• _Supplied data_:
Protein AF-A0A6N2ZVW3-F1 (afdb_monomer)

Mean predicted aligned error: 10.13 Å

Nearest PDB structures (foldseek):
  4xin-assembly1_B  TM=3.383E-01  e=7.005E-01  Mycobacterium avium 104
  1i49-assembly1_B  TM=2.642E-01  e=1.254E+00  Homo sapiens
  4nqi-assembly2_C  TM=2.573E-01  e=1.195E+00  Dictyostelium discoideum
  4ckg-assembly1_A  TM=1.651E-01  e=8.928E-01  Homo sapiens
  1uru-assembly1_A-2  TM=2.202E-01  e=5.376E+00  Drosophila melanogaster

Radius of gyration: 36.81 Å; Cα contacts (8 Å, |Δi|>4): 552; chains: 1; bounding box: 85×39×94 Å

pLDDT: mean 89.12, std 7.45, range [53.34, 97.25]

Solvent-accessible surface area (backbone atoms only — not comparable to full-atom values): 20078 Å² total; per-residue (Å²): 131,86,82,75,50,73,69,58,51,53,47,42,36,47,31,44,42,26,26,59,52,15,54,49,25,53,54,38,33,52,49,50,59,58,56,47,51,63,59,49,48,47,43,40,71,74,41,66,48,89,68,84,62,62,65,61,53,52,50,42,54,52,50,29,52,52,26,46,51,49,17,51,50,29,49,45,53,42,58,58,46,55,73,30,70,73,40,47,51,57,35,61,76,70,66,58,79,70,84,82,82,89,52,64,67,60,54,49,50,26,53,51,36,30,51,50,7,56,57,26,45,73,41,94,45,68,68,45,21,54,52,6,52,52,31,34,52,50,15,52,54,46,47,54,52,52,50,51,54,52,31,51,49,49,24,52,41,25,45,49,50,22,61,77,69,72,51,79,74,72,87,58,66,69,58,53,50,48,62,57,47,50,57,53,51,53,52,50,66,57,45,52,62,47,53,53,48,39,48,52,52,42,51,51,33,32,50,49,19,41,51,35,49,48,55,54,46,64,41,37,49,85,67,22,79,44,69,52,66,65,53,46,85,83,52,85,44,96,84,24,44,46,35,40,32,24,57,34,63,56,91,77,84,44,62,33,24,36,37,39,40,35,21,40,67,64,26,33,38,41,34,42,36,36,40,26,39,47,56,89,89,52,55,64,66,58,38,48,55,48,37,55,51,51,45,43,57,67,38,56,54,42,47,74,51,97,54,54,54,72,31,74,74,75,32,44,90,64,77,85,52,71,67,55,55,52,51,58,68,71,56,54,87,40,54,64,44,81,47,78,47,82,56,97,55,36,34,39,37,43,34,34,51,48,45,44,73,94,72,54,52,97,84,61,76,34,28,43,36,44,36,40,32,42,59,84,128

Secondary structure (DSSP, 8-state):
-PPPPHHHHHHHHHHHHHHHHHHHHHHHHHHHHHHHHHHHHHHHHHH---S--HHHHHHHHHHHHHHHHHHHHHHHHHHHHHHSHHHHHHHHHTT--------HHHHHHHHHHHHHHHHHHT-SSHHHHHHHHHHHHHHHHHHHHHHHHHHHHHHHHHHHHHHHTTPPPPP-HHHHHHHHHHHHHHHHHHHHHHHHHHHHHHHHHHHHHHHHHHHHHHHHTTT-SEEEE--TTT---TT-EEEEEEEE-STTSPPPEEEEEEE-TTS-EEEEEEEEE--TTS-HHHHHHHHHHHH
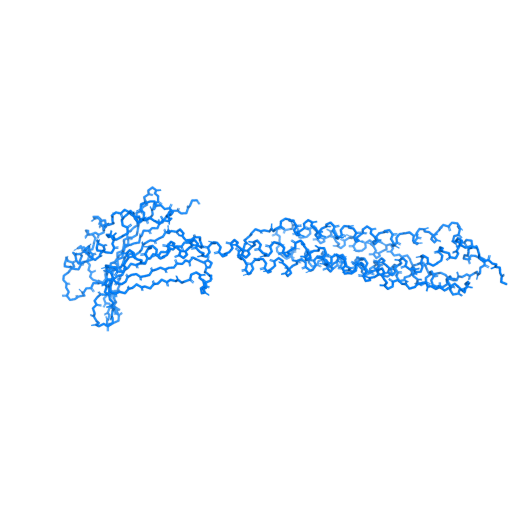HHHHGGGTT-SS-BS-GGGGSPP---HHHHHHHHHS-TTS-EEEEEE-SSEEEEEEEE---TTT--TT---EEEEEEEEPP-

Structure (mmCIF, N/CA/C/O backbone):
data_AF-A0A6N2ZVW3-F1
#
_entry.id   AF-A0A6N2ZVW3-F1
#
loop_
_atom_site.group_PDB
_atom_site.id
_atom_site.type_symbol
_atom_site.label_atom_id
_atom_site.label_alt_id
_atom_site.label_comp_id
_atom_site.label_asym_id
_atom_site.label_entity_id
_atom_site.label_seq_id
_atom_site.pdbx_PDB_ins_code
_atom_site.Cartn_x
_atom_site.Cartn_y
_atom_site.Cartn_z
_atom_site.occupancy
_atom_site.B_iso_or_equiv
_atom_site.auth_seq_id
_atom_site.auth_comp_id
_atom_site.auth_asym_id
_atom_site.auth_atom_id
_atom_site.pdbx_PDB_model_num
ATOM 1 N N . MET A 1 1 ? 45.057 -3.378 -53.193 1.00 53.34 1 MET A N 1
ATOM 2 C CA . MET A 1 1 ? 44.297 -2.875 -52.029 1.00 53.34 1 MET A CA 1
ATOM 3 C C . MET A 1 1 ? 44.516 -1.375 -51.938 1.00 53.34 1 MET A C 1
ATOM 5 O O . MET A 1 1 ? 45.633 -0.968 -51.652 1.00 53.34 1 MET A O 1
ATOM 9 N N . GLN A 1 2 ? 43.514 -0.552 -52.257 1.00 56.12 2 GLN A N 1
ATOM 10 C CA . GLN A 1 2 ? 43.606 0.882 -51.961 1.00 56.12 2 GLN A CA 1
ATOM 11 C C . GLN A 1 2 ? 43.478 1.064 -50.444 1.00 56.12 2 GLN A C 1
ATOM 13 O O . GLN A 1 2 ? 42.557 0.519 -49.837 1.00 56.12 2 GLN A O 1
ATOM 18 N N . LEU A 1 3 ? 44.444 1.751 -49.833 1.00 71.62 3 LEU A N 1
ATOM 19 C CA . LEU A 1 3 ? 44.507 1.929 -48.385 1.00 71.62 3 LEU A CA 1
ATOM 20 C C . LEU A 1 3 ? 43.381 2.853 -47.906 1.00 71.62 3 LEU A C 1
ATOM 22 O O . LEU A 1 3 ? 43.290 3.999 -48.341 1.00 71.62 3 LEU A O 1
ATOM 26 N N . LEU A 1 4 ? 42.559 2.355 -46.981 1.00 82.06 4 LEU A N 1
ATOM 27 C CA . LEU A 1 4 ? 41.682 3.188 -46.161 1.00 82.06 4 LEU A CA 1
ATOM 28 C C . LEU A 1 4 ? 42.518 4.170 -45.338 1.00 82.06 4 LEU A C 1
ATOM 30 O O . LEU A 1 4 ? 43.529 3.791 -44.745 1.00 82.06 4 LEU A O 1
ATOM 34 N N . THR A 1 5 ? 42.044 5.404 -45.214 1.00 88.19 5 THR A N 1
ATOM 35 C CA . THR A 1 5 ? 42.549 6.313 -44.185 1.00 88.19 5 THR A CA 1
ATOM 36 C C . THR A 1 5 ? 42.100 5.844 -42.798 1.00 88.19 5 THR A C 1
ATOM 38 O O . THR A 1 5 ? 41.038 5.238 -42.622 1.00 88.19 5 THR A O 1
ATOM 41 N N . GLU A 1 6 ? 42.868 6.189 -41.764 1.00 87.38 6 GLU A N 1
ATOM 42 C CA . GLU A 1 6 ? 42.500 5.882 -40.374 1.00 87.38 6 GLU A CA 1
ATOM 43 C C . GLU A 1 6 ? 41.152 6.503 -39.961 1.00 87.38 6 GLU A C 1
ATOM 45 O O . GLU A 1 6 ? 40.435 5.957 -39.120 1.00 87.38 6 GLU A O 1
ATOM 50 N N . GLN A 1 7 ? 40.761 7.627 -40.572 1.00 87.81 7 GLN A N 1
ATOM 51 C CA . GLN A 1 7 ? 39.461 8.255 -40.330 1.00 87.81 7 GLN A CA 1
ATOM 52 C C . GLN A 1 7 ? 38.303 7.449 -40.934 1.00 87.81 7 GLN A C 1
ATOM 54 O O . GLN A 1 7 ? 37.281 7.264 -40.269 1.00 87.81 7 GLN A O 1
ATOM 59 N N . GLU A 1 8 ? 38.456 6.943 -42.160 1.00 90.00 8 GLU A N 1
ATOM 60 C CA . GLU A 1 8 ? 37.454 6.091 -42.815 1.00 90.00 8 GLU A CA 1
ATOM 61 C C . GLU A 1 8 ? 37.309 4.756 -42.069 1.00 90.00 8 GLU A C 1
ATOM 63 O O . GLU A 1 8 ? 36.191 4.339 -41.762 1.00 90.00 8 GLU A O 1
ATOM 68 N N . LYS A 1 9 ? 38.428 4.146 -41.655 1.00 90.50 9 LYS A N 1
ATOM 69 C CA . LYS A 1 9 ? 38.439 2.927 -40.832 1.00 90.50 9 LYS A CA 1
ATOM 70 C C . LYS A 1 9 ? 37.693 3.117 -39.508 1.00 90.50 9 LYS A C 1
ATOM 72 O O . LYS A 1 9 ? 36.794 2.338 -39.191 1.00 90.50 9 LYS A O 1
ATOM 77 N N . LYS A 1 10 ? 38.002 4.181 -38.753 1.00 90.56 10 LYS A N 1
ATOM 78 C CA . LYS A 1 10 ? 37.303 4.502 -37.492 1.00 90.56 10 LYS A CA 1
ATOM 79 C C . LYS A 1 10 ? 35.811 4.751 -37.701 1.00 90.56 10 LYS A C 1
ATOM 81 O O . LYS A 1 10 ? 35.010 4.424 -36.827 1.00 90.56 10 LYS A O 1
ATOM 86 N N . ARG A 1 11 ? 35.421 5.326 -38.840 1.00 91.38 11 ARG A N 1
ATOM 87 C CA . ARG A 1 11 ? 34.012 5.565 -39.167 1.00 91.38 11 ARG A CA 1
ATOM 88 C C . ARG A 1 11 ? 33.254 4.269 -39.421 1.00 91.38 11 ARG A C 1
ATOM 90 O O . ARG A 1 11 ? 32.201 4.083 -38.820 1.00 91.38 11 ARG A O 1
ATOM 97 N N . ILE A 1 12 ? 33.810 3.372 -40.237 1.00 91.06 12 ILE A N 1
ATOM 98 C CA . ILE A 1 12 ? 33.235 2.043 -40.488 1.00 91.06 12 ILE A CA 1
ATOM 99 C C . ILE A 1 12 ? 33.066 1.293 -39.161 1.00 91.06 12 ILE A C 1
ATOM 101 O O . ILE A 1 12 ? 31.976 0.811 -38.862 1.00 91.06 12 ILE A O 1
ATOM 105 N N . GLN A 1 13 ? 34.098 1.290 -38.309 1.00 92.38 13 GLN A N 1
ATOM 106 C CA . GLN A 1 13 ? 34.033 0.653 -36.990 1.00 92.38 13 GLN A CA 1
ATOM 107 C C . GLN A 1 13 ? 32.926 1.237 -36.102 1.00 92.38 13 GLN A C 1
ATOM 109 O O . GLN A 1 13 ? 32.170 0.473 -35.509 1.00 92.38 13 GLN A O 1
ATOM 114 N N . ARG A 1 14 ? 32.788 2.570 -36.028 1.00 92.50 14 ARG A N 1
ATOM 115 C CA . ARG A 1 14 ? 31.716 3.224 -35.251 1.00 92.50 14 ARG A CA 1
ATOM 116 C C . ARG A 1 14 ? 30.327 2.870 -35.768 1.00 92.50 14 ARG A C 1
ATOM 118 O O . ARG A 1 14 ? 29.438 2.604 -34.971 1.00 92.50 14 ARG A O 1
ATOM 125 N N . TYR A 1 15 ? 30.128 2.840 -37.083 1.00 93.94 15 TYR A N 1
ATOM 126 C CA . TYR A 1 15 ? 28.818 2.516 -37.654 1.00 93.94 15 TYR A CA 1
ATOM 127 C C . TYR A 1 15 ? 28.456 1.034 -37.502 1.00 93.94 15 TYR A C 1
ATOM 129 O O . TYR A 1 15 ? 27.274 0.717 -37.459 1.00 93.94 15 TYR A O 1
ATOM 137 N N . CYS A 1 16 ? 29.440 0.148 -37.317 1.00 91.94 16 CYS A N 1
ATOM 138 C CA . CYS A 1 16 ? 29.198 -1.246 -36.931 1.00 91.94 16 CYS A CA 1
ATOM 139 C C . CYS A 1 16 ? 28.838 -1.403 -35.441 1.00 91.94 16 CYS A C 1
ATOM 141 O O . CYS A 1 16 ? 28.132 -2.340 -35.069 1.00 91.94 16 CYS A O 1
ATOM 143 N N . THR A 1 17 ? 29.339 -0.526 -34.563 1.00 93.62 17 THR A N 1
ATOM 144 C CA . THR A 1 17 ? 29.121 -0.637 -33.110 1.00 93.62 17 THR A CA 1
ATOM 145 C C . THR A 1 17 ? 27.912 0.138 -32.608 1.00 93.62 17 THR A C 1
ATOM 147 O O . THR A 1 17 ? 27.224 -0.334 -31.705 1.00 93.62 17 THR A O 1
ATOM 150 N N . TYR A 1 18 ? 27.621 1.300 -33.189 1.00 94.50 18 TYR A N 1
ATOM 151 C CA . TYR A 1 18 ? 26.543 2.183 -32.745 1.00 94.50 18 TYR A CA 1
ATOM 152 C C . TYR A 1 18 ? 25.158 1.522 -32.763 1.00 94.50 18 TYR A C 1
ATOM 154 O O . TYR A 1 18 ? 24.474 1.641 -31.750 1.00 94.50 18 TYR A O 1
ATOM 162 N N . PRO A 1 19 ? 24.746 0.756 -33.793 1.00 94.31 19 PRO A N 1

• _Exercise_:
Retype, exactly and with nothing added, the lines of the material above from the first through the one that contains "Radius of gyration: 36.81".

• _Exercise response_:
Protein AF-A0A6N2ZVW3-F1 (afdb_monomer)

Mean predicted aligned error: 10.13 Å

Nearest PDB structures (foldseek):
  4xin-assembly1_B  TM=3.383E-01  e=7.005E-01  Mycobacterium avium 104
  1i49-assembly1_B  TM=2.642E-01  e=1.254E+00  Homo sapiens
  4nqi-assembly2_C  TM=2.573E-01  e=1.195E+00  Dictyostelium discoideum
  4ckg-assembly1_A  TM=1.651E-01  e=8.928E-01  Homo sapiens
  1uru-assembly1_A-2  TM=2.202E-01  e=5.376E+00  Drosophila melanogaster

Radius of gyration: 36.81 Å; Cα contacts (8 Å, |Δi|>4): 552; chains: 1; bounding box: 85×39×94 Å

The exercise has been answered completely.